A year ago, I had zero scrapers on Apify. Today, I have 30 published actors, with 9 of them ranking in the top 3 of their niche.
Here is what that journey looked like — and why I think building data tools is one of the most underrated side businesses in 2026.
It started with one frustration
I kept getting the same request from clients: "Can you get me data from [website]?" Every time, I would build a custom scraper from scratch. Proxy rotation, error handling, CAPTCHA detection, pagination — the same boilerplate, over and over.
So I decided to build reusable tools and put them where people could find them.
The first 12 actors taught me the fundamentals
Google Maps was the hardest — it is a single-page app, so standard HTML scraping does not work. I discovered that using Google's local search parameter (tbm=lcl) returns parseable HTML instead of JavaScript bundles. That single insight saved weeks of work:
# Google Maps SPA workaround: use local search
# Instead of scraping maps.google.com (SPA, JS-heavy)
# Use Google Search with tbm=lcl parameter
import requests
from bs4 import BeautifulSoup
def search_local_businesses(query, location):
url = "https://www.google.com/search"
params = {
"q": f"{query} {location}",
"tbm": "lcl", # Local search - returns parseable HTML
}
headers = {"User-Agent": "Mozilla/5.0 ..."}
resp = requests.get(url, params=params, headers=headers)
soup = BeautifulSoup(resp.text, "html.parser")
# Parse structured results instead of fighting SPAs
return extract_businesses(soup)
Amazon taught me about anti-bot arms races. You need multiple selector fallbacks, proxy rotation, and CAPTCHA detection:
# Multi-selector fallback pattern for fragile pages
PRICE_SELECTORS = [
"#priceblock_ourprice",
"#priceblock_dealprice",
"span.a-price > span.a-offscreen",
"#corePrice_feature_div span.a-price-whole",
"#price_inside_buybox",
]
def extract_price(page):
for selector in PRICE_SELECTORS:
el = page.query_selector(selector)
if el:
return parse_price(el.text_content())
return None # All selectors failed — site changed again
Meta Threads taught me that modern sites hide data in script tags as JSON. Scraping the visible HTML gives you nothing:
# Modern sites embed data in <script> tags, not in visible HTML
import json
import re
def extract_thread_data(html):
# Find the JSON blob in script tags
pattern = r'<script type="application/json"[^>]*>(.*?)</script>'
matches = re.findall(pattern, html, re.DOTALL)
for match in matches:
try:
data = json.loads(match)
# Navigate the nested structure to find posts
if "require" in data or "props" in data:
return extract_posts_from_json(data)
except json.JSONDecodeError:
continue
return []
Scaling from 12 to 30 revealed the real opportunity
The first 12 were general-purpose tools: social media scrapers, e-commerce data, lead generation. Useful, but competitive.

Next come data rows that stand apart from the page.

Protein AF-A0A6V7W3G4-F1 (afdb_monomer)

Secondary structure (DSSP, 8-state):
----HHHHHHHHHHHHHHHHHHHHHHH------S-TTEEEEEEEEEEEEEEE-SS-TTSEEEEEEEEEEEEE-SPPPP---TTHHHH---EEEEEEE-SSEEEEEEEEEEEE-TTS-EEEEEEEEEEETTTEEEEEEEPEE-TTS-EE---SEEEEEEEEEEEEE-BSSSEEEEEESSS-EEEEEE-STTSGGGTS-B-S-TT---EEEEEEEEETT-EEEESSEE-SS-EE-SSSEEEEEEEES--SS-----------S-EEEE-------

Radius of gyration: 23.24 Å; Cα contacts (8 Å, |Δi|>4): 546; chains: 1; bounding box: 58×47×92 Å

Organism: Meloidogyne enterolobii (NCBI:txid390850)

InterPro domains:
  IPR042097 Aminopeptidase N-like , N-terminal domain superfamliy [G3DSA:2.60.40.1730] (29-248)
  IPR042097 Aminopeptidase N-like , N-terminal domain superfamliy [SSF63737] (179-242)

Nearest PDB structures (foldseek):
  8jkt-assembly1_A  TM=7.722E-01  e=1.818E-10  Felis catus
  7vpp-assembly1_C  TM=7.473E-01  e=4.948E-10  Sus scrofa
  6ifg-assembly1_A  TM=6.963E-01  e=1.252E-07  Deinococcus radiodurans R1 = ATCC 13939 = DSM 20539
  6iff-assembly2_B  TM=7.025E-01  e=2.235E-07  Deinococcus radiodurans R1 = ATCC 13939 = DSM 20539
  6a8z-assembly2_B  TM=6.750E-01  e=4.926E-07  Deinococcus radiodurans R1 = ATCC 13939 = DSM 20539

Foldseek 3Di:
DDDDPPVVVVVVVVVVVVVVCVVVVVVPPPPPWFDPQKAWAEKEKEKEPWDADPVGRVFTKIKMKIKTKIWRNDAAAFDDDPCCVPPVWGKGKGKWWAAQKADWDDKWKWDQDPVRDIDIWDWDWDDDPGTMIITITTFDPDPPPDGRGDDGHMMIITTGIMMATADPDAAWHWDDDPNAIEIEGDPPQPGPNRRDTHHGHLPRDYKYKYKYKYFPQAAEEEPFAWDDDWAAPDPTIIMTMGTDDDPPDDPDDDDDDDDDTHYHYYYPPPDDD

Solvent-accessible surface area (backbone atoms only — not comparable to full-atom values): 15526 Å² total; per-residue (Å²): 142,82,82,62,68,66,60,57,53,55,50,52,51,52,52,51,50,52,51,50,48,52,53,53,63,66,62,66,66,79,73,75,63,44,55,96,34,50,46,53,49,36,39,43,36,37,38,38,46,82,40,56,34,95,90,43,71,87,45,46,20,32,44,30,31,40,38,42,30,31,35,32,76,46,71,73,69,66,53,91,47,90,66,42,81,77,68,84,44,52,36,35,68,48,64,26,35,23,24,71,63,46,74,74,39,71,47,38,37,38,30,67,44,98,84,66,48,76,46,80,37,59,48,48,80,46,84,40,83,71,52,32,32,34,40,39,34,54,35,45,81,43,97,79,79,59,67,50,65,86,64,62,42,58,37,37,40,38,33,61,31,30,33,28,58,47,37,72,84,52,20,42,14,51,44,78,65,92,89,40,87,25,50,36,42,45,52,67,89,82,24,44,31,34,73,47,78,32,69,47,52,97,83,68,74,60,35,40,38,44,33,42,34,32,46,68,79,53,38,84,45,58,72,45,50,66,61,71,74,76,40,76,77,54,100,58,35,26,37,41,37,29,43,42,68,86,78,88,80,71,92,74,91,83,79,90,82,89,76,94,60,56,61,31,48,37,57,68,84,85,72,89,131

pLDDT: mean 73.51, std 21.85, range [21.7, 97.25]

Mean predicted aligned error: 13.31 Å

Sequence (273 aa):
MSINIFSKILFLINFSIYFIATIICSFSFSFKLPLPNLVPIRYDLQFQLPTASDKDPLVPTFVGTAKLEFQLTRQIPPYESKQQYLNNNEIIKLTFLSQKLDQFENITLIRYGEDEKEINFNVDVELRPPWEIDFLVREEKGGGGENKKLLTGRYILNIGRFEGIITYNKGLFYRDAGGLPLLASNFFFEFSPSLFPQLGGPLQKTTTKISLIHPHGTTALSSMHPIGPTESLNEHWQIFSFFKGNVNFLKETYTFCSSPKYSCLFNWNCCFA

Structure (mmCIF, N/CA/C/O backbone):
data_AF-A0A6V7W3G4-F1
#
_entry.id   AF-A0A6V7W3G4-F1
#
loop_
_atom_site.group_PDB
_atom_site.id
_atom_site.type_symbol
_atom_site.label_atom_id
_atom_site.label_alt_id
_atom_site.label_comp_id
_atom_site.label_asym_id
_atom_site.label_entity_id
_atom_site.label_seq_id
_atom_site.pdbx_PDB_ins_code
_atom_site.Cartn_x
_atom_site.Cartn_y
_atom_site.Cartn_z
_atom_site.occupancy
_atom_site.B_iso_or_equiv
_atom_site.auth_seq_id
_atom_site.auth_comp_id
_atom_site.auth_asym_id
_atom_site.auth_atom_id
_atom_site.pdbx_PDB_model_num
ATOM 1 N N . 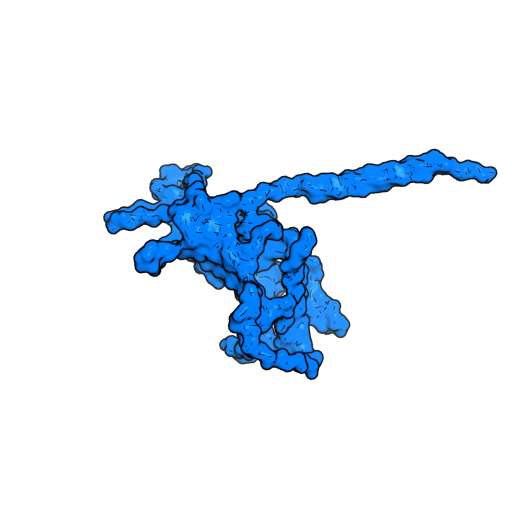MET A 1 1 ? -29.710 -13.128 -58.603 1.00 41.41 1 MET A N 1
ATOM 2 C CA . MET A 1 1 ? -28.609 -12.884 -57.647 1.00 41.41 1 MET A CA 1
ATOM 3 C C . MET A 1 1 ? -29.189 -12.098 -56.470 1.00 41.41 1 MET A C 1
ATOM 5 O O . MET A 1 1 ? -29.139 -10.881 -56.467 1.00 41.41 1 MET A O 1
ATOM 9 N N . SER A 1 2 ? -29.871 -12.781 -55.544 1.00 39.06 2 SER A N 1
ATOM 10 C CA . SER A 1 2 ? -30.580 -12.154 -54.414 1.00 39.06 2 SER A CA 1
ATOM 11 C C . SER A 1 2 ? -29.990 -12.712 -53.127 1.00 39.06 2 SER A C 1
ATOM 13 O O . SER A 1 2 ? -30.323 -13.818 -52.713 1.00 39.06 2 SER A O 1
ATOM 15 N N . ILE A 1 3 ? -29.028 -11.991 -52.553 1.00 42.88 3 ILE A N 1
ATOM 16 C CA . ILE A 1 3 ? -28.419 -12.359 -51.276 1.00 42.88 3 ILE A CA 1
ATOM 17 C C . ILE A 1 3 ? -29.285 -11.768 -50.166 1.00 42.88 3 ILE A C 1
ATOM 19 O O . ILE A 1 3 ? -29.450 -10.556 -50.046 1.00 42.88 3 ILE A O 1
ATOM 23 N N . ASN A 1 4 ? -29.858 -12.691 -49.398 1.00 45.12 4 ASN A N 1
ATOM 24 C CA . ASN A 1 4 ? -30.780 -12.534 -48.283 1.00 45.12 4 ASN A CA 1
ATOM 25 C C . ASN A 1 4 ? -30.450 -11.362 -47.341 1.00 45.12 4 ASN A C 1
ATOM 27 O O . ASN A 1 4 ? -29.560 -11.450 -46.493 1.00 45.12 4 ASN A O 1
ATOM 31 N N . ILE A 1 5 ? -31.269 -10.310 -47.413 1.00 50.09 5 ILE A N 1
ATOM 32 C CA . ILE A 1 5 ? -31.337 -9.204 -46.441 1.00 50.09 5 ILE A CA 1
ATOM 33 C C . ILE A 1 5 ? -31.594 -9.731 -45.015 1.00 50.09 5 ILE A C 1
ATOM 35 O O . ILE A 1 5 ? -31.061 -9.191 -44.046 1.00 50.09 5 ILE A O 1
ATOM 39 N N . PHE A 1 6 ? -32.304 -10.856 -44.888 1.00 45.66 6 PHE A N 1
ATOM 40 C CA . PHE A 1 6 ? -32.568 -11.518 -43.607 1.00 45.66 6 PHE A CA 1
ATOM 41 C C . PHE A 1 6 ? -31.299 -11.983 -42.876 1.00 45.66 6 PHE A C 1
ATOM 43 O O . PHE A 1 6 ? -31.226 -11.884 -41.654 1.00 45.66 6 PHE A O 1
ATOM 50 N N . SER A 1 7 ? -30.260 -12.415 -43.601 1.00 45.47 7 SER A N 1
ATOM 51 C CA . SER A 1 7 ? -29.013 -12.884 -42.981 1.00 45.47 7 SER A CA 1
ATOM 52 C C . SER A 1 7 ? -28.194 -11.741 -42.379 1.00 45.47 7 SER A C 1
ATOM 54 O O . SER A 1 7 ? -27.519 -11.948 -41.373 1.00 45.47 7 SER A O 1
ATOM 56 N N . LYS A 1 8 ? -28.252 -10.536 -42.961 1.00 46.41 8 LYS A N 1
ATOM 57 C CA . LYS A 1 8 ? -27.540 -9.359 -42.434 1.00 46.41 8 LYS A CA 1
ATOM 58 C C . LYS A 1 8 ? -28.228 -8.777 -41.200 1.00 46.41 8 LYS A C 1
ATOM 60 O O . LYS A 1 8 ? -27.545 -8.367 -40.267 1.00 46.41 8 LYS A O 1
ATOM 65 N N . ILE A 1 9 ? -29.561 -8.795 -41.165 1.00 54.72 9 ILE A N 1
ATOM 66 C CA . ILE A 1 9 ? -30.338 -8.318 -40.011 1.00 54.72 9 ILE A CA 1
ATOM 67 C C . ILE A 1 9 ? -30.160 -9.263 -38.813 1.00 54.72 9 ILE A C 1
ATOM 69 O O . ILE A 1 9 ? -29.919 -8.798 -37.702 1.00 54.72 9 ILE A O 1
ATOM 73 N N . LEU A 1 10 ? -30.165 -10.583 -39.035 1.00 48.00 10 LEU A N 1
ATOM 74 C CA . LEU A 1 10 ? -29.940 -11.563 -37.965 1.00 48.00 10 LEU A CA 1
ATOM 75 C C . LEU A 1 10 ? -28.515 -11.490 -37.378 1.00 48.00 10 LEU A C 1
ATOM 77 O O . LEU A 1 10 ? -28.322 -11.732 -36.186 1.00 48.00 10 LEU A O 1
ATOM 81 N N . PHE A 1 11 ? -27.522 -11.121 -38.196 1.00 47.34 11 PHE A N 1
ATOM 82 C CA . PHE A 1 11 ? -26.142 -10.921 -37.746 1.00 47.34 11 PHE A CA 1
ATOM 83 C C . PHE A 1 11 ? -25.992 -9.645 -36.904 1.00 47.34 11 PHE A C 1
ATOM 85 O O . PHE A 1 11 ? -25.348 -9.673 -35.860 1.00 47.34 11 PHE A O 1
ATOM 92 N N . LEU A 1 12 ? -26.646 -8.547 -37.301 1.00 47.94 12 LEU A N 1
ATOM 93 C CA . LEU A 1 12 ? -26.646 -7.289 -36.544 1.00 47.94 12 LEU A CA 1
ATOM 94 C C . LEU A 1 12 ? -27.353 -7.419 -35.187 1.00 47.94 12 LEU A C 1
ATOM 96 O O . LEU A 1 12 ? -26.872 -6.877 -34.194 1.00 47.94 12 LEU A O 1
ATOM 100 N N . ILE A 1 13 ? -28.447 -8.184 -35.116 1.00 53.94 13 ILE A N 1
ATOM 101 C CA . ILE A 1 13 ? -29.169 -8.424 -33.858 1.00 53.94 13 ILE A CA 1
ATOM 102 C C . ILE A 1 13 ? -28.329 -9.288 -32.905 1.00 53.94 13 ILE A C 1
ATOM 104 O O . ILE A 1 13 ? -28.191 -8.938 -31.735 1.00 53.94 13 ILE A O 1
ATOM 108 N N . ASN A 1 14 ? -27.692 -10.360 -33.396 1.00 44.56 14 ASN A N 1
ATOM 109 C CA . ASN A 1 14 ? -26.806 -11.184 -32.564 1.00 44.56 14 ASN A CA 1
ATOM 110 C C . ASN A 1 14 ? -25.568 -10.417 -32.081 1.00 44.56 14 ASN A C 1
ATOM 112 O O . ASN A 1 14 ? -25.186 -10.555 -30.921 1.00 44.56 14 ASN A O 1
ATOM 116 N N . PHE A 1 15 ? -24.975 -9.567 -32.925 1.00 46.97 15 PHE A N 1
ATOM 117 C CA . PHE A 1 15 ? -23.838 -8.736 -32.525 1.00 46.97 15 PHE A CA 1
ATOM 118 C C . PHE A 1 15 ? -24.240 -7.719 -31.451 1.00 46.97 15 PHE A C 1
ATOM 120 O O . PHE A 1 15 ? -23.521 -7.542 -30.473 1.00 46.97 15 PHE A O 1
ATOM 127 N N . SER A 1 16 ? -25.425 -7.111 -31.575 1.00 43.31 16 SER A N 1
ATOM 128 C CA . SER A 1 16 ? -25.936 -6.160 -30.586 1.00 43.31 16 SER A CA 1
ATOM 129 C C . SER A 1 16 ? -26.289 -6.832 -29.256 1.00 43.31 16 SER A C 1
ATOM 131 O O . SER A 1 16 ? -26.026 -6.254 -28.208 1.00 43.31 16 SER A O 1
ATOM 133 N N . ILE A 1 17 ? -26.829 -8.055 -29.269 1.00 50.34 17 ILE A N 1
ATOM 134 C CA . ILE A 1 17 ? -27.131 -8.808 -28.041 1.00 50.34 17 ILE A CA 1
ATOM 135 C C . ILE A 1 17 ? -25.842 -9.269 -27.355 1.00 50.34 17 ILE A C 1
ATOM 137 O O . ILE A 1 17 ? -25.748 -9.147 -26.140 1.00 50.34 17 ILE A O 1
ATOM 141 N N . TYR A 1 18 ? -24.822 -9.714 -28.095 1.00 43.56 18 TYR A N 1
ATOM 142 C CA . TYR A 1 18 ? -23.513 -10.036 -27.513 1.00 43.56 18 TYR A CA 1
ATOM 143 C C . TYR A 1 18 ? -22.795 -8.797 -26.975 1.00 43.56 18 TYR A C 1
ATOM 145 O O . TYR A 1 18 ? -22.178 -8.866 -25.916 1.00 43.56 18 TYR A O 1
ATOM 153 N N . PHE A 1 19 ? -22.904 -7.651 -27.648 1.00 43.66 19 PHE A N 1
ATOM 154 C CA . PHE A 1 19 ? -22.318 -6.399 -27.172 1.00 43.66 19 PHE A CA 1
ATOM 155 C C . PHE A 1 19 ? -23.021 -5.905 -25.900 1.00 43.66 19 PHE A C 1
ATOM 157 O O . PHE A 1 19 ? -22.364 -5.572 -24.918 1.00 43.66 19 PHE A O 1
ATOM 164 N N . ILE A 1 20 ? -24.356 -5.960 -25.865 1.00 46.91 20 ILE A N 1
ATOM 165 C CA . ILE A 1 20 ? -25.157 -5.605 -24.688 1.00 46.91 20 ILE A CA 1
ATOM 166 C C . ILE A 1 20 ? -24.944 -6.613 -23.551 1.00 46.91 20 ILE A C 1
ATOM 168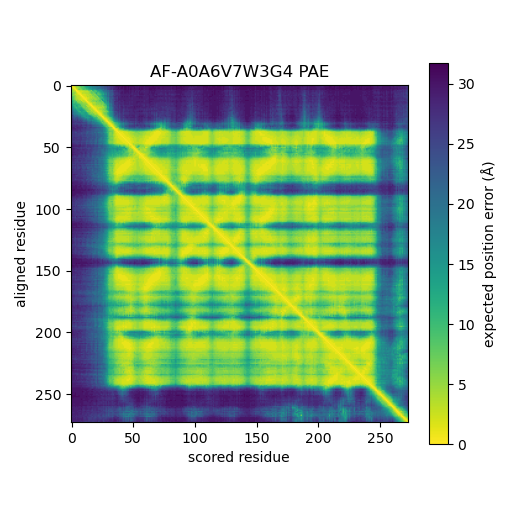 O O . ILE A 1 20 ? -24.783 -6.199 -22.411 1.00 46.91 20 ILE A O 1
ATOM 172 N N . ALA A 1 21 ? -24.854 -7.915 -23.828 1.00 40.16 21 ALA A N 1
ATOM 173 C CA . ALA A 1 21 ? -24.560 -8.929 -22.816 1.00 40.16 21 ALA A CA 1
ATOM 174 C C . ALA A 1 21 ? -23.132 -8.793 -22.273 1.00 40.16 21 ALA A C 1
ATOM 176 O O . ALA A 1 21 ? -22.929 -8.959 -21.079 1.00 40.16 21 ALA A O 1
ATOM 177 N N . THR A 1 22 ? -22.154 -8.415 -23.100 1.00 41.75 22 THR A N 1
ATOM 178 C CA . THR A 1 22 ? -20.788 -8.137 -22.628 1.00 41.75 22 THR A CA 1
ATOM 179 C C . THR A 1 22 ? -20.764 -6.877 -21.762 1.00 41.75 22 THR A C 1
ATOM 181 O O . THR A 1 22 ? -20.141 -6.883 -20.707 1.00 41.75 22 THR A O 1
ATOM 184 N N . ILE A 1 23 ? -21.507 -5.827 -22.125 1.00 42.06 23 ILE A N 1
ATOM 185 C CA . ILE A 1 23 ? -21.630 -4.604 -21.316 1.00 42.06 23 ILE A CA 1
ATOM 186 C C . ILE A 1 23 ? -22.371 -4.875 -19.994 1.00 42.06 23 ILE A C 1
ATOM 188 O O . ILE A 1 23 ? -21.901 -4.458 -18.940 1.00 42.06 23 ILE A O 1
ATOM 192 N N . ILE A 1 24 ? -23.478 -5.622 -20.013 1.00 37.47 24 ILE A N 1
ATOM 193 C CA . ILE A 1 24 ? -24.287 -5.930 -18.820 1.00 37.47 24 ILE A CA 1
ATOM 194 C C . ILE A 1 24 ? -23.584 -6.949 -17.908 1.00 37.47 24 ILE A C 1
ATOM 196 O O . ILE A 1 24 ? -23.640 -6.829 -16.682 1.00 37.47 24 ILE A O 1
ATOM 200 N N . CYS A 1 25 ? -22.859 -7.916 -18.475 1.00 29.06 25 CYS A N 1
ATOM 201 C CA . CYS A 1 25 ? -22.073 -8.875 -17.699 1.00 29.06 25 CYS A CA 1
ATOM 202 C C . CYS A 1 25 ? -20.785 -8.244 -17.137 1.00 29.06 25 CYS A C 1
ATOM 204 O O . CYS A 1 25 ? -20.327 -8.664 -16.079 1.00 29.06 25 CYS A O 1
ATOM 206 N N . SER A 1 26 ? -20.258 -7.187 -17.771 1.00 32.81 26 SER A N 1
ATOM 207 C CA . SER A 1 26 ? -19.173 -6.365 -17.205 1.00 32.81 26 SER A CA 1
ATOM 208 C C . SER A 1 26 ? -19.663 -5.421 -16.098 1.00 32.81 26 SER A C 1
ATOM 210 O O . SER A 1 26 ? -18.887 -5.040 -15.229 1.00 32.81 26 SER A O 1
ATOM 212 N N . PHE A 1 27 ? -20.952 -5.065 -16.088 1.00 32.38 27 PHE A N 1
ATOM 213 C CA . PHE A 1 27 ? -21.544 -4.176 -15.078 1.00 32.38 27 PHE A CA 1
ATOM 214 C C . PHE A 1 27 ? -22.151 -4.893 -13.867 1.00 32.38 27 PHE A C 1
ATOM 216 O O . PHE A 1 27 ? -22.521 -4.240 -12.895 1.00 32.38 27 PHE A O 1
ATOM 223 N N . SER A 1 28 ? -22.210 -6.227 -13.872 1.00 28.50 28 SER A N 1
ATOM 224 C CA . SER A 1 28 ? -22.675 -7.012 -12.717 1.00 28.50 28 SER A CA 1
ATOM 225 C C . SER A 1 28 ? -21.562 -7.279 -11.694 1.00 28.50 28 SER A C 1
ATOM 227 O O . SER A 1 28 ? -21.642 -8.219 -10.904 1.00 28.50 28 SER A O 1
ATOM 229 N N . PHE A 1 29 ? -20.518 -6.446 -11.677 1.00 39.34 29 PHE A N 1
ATOM 230 C CA . PHE A 1 29 ? -19.591 -6.384 -10.556 1.00 39.34 29 PHE A CA 1
ATOM 231 C C . PHE A 1 29 ? -20.288 -5.630 -9.422 1.00 39.34 29 PHE A C 1
ATOM 233 O O . PHE A 1 29 ? -20.244 -4.405 -9.329 1.00 39.34 29 PHE A O 1
ATOM 240 N N . SER A 1 30 ? -20.968 -6.376 -8.552 1.00 34.09 30 SER A N 1
ATOM 241 C CA . SER A 1 30 ? -21.430 -5.863 -7.267 1.00 34.09 30 SER A CA 1
ATOM 242 C C . SER A 1 30 ? -20.205 -5.596 -6.389 1.00 34.09 30 SER A C 1
ATOM 244 O O . SER A 1 30 ? -19.916 -6.360 -5.469 1.00 34.09 30 SER A O 1
ATOM 246 N N . PHE A 1 31 ? -19.465 -4.521 -6.678 1.00 44.41 31 PHE A N 1
ATOM 247 C CA . PHE A 1 31 ? -18.536 -3.919 -5.732 1.00 44.41 31 PHE A CA 1
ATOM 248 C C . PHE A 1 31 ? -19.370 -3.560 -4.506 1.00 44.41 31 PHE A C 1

The next 18 went niche. And that is where it got interesting:
- ESG Report Aggregator — collects corporate sustainability reports and GHG emissions data. Turned out ESG analysts and compliance teams were desperate for automated data collection.
- Public Procurement Hub — scrapes government tenders from TED (EU) and SAM.gov (US). B2B sales teams use this to find contract opportunities before competitors.
- Price Drop Alert — monitors prices across multiple retailers and alerts when thresholds are hit. E-commerce managers love it.
- AI Training Data Curator — structures web data for ML training pipelines. With the AI boom, demand for clean training data is enormous.
- Conference Event Scraper — aggregates event data for marketing teams planning their annual calendars.
The niches nobody thinks about are the ones that make money
General scrapers (Amazon, Google, LinkedIn) have fierce competition. But when you build for ESG compliance, government procurement, or AI training data — you are often the only option.
9 of my 30 actors are now in the top 3 of their niche. Not because they are technically superior, but because nobody else bothered to build for those audiences.
5 things I learned
1. Documentation sells more than features
A clear README with example outputs converts 10x better than a feature list:
## Example Output
| Company | Scope 1 (tCO2e) | Scope 2 | Report URL |
|---------------|------------------|---------|-----------------------|
| Siemens AG | 284,000 | 591,000 | siemens.com/esg-2025 |
| SAP SE | 45,000 | 122,000 | sap.com/sustainability|
2. Reliability beats functionality
Users forgive missing features. They do not forgive broken runs. I invest more time in error handling than in new features.
3. Niche beats general
A "B2B Review Intelligence" tool sells better than "Generic Review Scraper." Name your tools for the audience, not the technology.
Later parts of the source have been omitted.